Open rsa408 opened 3 years ago
@rsa408 Thanks for reporting the issue.
You don't need to add logic for login. Instagram's hashtag search is publicly accessible over this link https://www.instagram.com/explore/tags/.
I added #life and #Health in sample_config.ini and the app was able to find the hashtag volumns properly. Here is the output.
INFO : Browser opened in constructor INFO : Browser opened EXCEPTION: Something bad happened. Perhaps no more element or timeout. Continuing INFO : Collected: #life EXCEPTION: Something bad happened. Perhaps no more element or timeout. Continuing INFO : Collected: #Health INFO : Browser closed INFO : Printing collected hashtags and volume
#Health 128351818
Can you try once again?
I get similar result but loging in.
code works for me : Browsercontroller
from selenium import webdriver
from time import sleep
from selenium.webdriver.support.ui import WebDriverWait
from selenium.webdriver.common.by import By
from selenium.webdriver.support import expected_conditions as EC
class BrowserController:
def __init__(self, driverpath):
# self.browser = None
# self.wait = None
self.driver_path = driverpath
self.browser = webdriver.Chrome(executable_path=self.driver_path)
self.wait = WebDriverWait(self.browser, 3)
print("INFO : Browser opened in constructor")
def browser_open(self,url,username,password):
"""
TODO : Fill docstrings
"""
self.browser.get(url)
username_input = self.browser.find_element_by_name("username")
password_input = self.browser.find_element_by_name("password")
username_input.send_keys(username)
password_input.send_keys(password)
self.browser.implicitly_wait(5)
login_button = self.browser.find_element_by_xpath('//button[@type="submit"]')
login_button.click()
sleep(2)
tempy = self.browser.find_element_by_xpath("//button[contains(text(), 'Not Now')]")
tempy.click()
sleep(2)
# Uncomment the lines below if a second pop-up appears
tempy2 = self.browser.find_element_by_xpath("//button[contains(text(), 'Not Now')]")
tempy2.click()
sleep(2)
# self.wait = WebDriverWait(self.browser, 3)
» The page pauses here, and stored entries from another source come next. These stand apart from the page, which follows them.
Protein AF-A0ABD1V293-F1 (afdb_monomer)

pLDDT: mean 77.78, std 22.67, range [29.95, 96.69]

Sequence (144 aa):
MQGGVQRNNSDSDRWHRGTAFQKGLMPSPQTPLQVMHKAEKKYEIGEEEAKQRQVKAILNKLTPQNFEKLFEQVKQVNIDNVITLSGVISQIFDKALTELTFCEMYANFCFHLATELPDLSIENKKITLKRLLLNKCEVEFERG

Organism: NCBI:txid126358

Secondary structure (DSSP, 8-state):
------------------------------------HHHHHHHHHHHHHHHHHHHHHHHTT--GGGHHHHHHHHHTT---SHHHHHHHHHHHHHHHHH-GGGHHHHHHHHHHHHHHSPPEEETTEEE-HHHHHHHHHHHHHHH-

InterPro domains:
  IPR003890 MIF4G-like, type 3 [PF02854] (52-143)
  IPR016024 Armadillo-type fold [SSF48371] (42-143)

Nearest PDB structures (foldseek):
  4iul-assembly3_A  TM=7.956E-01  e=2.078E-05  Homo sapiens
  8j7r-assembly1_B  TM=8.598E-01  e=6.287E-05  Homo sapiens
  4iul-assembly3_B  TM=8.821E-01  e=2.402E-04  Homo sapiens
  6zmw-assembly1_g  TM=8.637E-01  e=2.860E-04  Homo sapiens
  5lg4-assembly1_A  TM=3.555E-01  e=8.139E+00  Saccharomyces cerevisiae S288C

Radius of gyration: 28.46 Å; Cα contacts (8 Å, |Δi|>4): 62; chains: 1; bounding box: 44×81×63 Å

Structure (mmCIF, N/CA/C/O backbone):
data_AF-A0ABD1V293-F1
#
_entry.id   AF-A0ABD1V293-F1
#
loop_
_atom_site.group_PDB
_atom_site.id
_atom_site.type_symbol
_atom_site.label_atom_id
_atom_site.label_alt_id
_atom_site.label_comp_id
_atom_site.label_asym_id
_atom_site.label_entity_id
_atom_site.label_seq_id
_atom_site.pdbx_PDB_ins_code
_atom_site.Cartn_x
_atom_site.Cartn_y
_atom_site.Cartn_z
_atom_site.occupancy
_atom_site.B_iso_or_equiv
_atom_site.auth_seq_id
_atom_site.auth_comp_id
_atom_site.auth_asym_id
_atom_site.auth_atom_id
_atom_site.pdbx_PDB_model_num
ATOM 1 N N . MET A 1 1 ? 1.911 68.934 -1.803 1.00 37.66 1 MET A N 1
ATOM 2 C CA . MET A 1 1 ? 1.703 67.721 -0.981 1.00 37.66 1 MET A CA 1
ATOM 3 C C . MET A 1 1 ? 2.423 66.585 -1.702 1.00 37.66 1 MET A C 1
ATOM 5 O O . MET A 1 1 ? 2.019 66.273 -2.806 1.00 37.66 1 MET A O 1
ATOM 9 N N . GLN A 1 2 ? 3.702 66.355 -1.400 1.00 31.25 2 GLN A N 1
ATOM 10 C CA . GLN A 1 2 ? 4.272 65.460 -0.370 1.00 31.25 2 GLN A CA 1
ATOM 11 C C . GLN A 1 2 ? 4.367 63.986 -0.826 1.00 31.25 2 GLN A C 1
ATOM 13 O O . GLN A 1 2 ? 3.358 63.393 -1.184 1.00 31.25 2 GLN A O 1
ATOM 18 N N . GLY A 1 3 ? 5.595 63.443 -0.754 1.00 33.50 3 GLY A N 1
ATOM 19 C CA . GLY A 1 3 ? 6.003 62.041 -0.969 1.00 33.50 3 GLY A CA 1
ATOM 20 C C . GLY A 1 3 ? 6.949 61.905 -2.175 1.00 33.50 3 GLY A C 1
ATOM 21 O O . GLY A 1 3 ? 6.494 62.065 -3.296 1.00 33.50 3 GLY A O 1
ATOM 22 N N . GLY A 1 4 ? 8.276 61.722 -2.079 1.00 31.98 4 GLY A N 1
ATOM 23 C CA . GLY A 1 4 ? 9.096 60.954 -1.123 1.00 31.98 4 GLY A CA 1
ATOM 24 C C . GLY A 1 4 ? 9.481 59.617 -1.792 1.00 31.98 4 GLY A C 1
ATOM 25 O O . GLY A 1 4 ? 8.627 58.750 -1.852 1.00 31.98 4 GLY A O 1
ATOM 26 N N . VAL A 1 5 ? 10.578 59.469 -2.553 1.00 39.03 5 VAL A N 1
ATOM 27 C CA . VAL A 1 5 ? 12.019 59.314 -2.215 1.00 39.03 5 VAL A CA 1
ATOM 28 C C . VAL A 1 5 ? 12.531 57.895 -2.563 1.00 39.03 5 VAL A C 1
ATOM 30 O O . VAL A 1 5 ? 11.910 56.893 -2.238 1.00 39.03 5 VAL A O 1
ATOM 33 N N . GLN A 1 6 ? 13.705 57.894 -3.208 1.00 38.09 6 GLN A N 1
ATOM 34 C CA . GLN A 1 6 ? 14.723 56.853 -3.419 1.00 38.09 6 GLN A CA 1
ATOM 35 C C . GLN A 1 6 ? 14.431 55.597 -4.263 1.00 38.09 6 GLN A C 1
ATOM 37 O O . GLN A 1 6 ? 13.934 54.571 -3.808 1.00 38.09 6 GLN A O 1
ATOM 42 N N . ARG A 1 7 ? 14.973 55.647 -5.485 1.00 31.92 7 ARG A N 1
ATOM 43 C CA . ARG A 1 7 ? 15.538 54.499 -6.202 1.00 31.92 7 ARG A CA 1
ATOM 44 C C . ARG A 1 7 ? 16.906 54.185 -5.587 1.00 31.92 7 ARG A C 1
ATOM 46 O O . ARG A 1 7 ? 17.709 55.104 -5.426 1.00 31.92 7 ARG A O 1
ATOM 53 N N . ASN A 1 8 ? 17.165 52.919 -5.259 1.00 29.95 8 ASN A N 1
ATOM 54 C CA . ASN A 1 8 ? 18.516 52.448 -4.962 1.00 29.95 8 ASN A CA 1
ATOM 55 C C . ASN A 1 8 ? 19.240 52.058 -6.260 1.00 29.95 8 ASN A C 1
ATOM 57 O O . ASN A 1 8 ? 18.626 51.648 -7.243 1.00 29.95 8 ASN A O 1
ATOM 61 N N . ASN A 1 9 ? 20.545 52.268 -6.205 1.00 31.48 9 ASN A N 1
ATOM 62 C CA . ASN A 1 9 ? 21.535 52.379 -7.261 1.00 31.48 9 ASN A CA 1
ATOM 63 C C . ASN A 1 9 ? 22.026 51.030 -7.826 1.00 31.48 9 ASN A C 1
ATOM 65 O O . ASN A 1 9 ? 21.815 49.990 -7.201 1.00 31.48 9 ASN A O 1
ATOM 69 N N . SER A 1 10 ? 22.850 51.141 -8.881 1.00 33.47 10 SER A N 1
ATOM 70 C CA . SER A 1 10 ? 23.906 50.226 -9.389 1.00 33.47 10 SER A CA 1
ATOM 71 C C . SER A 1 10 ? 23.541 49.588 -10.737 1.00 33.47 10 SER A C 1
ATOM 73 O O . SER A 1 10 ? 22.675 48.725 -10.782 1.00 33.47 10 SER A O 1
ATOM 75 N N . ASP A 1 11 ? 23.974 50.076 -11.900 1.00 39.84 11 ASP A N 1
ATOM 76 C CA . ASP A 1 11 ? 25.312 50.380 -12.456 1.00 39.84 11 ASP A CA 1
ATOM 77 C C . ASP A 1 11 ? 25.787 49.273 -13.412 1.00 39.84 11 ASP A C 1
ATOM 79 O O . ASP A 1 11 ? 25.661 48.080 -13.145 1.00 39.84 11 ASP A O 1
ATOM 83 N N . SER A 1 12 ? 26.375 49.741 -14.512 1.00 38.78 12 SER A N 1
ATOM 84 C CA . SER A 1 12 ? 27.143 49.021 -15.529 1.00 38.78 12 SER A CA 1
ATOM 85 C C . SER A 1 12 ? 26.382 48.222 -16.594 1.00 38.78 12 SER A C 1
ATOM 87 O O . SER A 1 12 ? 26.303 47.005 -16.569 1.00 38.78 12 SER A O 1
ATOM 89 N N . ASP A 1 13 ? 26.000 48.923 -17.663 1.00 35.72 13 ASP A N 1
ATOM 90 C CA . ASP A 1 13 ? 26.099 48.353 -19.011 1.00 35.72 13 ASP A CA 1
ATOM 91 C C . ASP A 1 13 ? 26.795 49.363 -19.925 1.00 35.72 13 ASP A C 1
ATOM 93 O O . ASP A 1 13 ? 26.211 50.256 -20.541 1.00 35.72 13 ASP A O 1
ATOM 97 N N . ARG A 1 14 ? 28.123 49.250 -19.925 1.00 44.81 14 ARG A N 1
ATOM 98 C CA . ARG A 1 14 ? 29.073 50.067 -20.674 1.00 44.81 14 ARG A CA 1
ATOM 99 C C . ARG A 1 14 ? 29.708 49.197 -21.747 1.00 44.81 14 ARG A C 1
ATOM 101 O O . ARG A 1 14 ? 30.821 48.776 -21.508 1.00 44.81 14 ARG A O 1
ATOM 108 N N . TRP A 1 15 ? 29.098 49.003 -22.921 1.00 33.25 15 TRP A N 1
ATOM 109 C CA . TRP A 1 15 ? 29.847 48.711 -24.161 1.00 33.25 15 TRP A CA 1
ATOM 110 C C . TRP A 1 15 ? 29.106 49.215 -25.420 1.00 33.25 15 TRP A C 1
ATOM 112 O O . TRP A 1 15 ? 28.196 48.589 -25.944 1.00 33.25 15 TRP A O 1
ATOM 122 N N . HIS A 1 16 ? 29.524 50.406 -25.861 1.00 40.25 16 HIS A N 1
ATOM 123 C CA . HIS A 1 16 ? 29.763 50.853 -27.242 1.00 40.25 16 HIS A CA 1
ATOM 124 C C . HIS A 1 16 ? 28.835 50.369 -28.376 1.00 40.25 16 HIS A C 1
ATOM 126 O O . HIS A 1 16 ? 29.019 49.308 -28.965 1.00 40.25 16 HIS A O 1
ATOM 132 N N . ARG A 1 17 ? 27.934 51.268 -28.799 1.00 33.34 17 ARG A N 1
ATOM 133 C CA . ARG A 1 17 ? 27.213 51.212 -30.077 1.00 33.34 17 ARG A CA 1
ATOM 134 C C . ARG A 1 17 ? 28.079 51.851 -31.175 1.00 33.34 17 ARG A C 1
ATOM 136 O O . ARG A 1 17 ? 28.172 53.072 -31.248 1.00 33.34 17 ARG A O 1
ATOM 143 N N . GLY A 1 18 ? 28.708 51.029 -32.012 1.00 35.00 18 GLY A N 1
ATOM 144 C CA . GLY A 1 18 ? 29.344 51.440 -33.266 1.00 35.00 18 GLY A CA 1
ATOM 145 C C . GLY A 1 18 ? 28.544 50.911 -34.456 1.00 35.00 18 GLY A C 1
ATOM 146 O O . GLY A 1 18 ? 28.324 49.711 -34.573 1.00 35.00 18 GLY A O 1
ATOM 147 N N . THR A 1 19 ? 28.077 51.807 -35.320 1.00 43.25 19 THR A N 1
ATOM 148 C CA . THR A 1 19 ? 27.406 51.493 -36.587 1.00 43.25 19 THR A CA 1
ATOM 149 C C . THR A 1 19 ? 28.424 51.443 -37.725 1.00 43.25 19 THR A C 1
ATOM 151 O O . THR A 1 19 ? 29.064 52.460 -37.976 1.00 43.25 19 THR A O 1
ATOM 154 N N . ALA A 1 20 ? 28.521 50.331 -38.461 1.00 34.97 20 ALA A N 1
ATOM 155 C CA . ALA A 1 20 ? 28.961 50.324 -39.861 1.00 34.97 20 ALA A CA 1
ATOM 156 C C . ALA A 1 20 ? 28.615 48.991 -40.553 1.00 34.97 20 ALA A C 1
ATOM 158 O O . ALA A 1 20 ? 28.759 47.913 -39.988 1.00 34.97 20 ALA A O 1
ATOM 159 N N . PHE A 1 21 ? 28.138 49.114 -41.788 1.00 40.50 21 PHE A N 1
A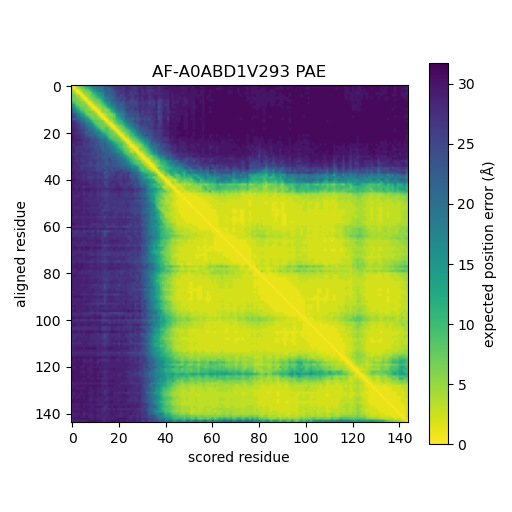TOM 160 C CA . PHE A 1 21 ? 27.730 48.076 -42.732 1.00 40.50 21 PHE A CA 1
ATOM 161 C C . PHE A 1 21 ? 28.818 47.031 -43.031 1.00 40.50 21 PHE A C 1
ATOM 163 O O . PHE A 1 21 ? 29.958 47.422 -43.256 1.00 40.50 21 PHE A O 1
ATOM 170 N N . GLN A 1 22 ? 28.433 45.760 -43.240 1.00 37.97 22 GLN A N 1
ATOM 171 C CA . GLN A 1 22 ? 28.872 44.973 -44.408 1.00 37.97 22 GLN A CA 1
ATOM 172 C C . GLN A 1 22 ? 28.065 43.676 -44.608 1.00 37.97 22 GLN A C 1
ATOM 174 O O . GLN A 1 22 ? 27.732 42.957 -43.671 1.00 37.97 22 GLN A O 1
ATOM 179 N N . LYS A 1 23 ? 27.741 43.422 -45.881 1.00 45.12 23 LYS A N 1
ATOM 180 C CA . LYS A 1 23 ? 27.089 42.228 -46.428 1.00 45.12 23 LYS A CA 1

print("INFO : Browser opened")
def browser_close(self):
"""
TODO : Fill docstrings
"""
self.browser.close()
print("INFO : Browser closed")
def load_and_get(self, url):
self.browser.get(url)
def get_element_text_by_xpath(self, xpath):
try:
text = self.wait.until(EC.presence_of_element_located((By.XPATH, xpath))).text.strip()
return text
except Exception as ex:
print("EXCEPTION: Something bad happened. Perhaps no more element or timeout. Continuing")
return ""
Main
from time import sleep
from configparser import ConfigParser
from hashtag import Hashtag
from browsercontroller import BrowserController
from selenium import webdriver
username = ""
password = ""
def add_hash_symbol(tag_list):
for i in range(len(tag_list)):
tag = tag_list[i]
if tag.find('#') == -1:
tag = "#" + tag
tag_list[i] = tag
def print_sorted_database(database):
"""
TODO : Fill docstrings
"""
print("INFO : Printing collected hashtags and volume")
for key, value in sorted(database.items(), key=lambda item: item[1], reverse=True):
print('\t {:20s} \t {:>10d} '.format(key, value))
def main():
# Read config file
parser = ConfigParser()
parser.read('../config.ini')
sections = ["DEFAULT", "SEEDS"]
driver_path = parser.get(sections[0], "driverpath")
baseurl = parser.get(sections[0], "BaseUrl")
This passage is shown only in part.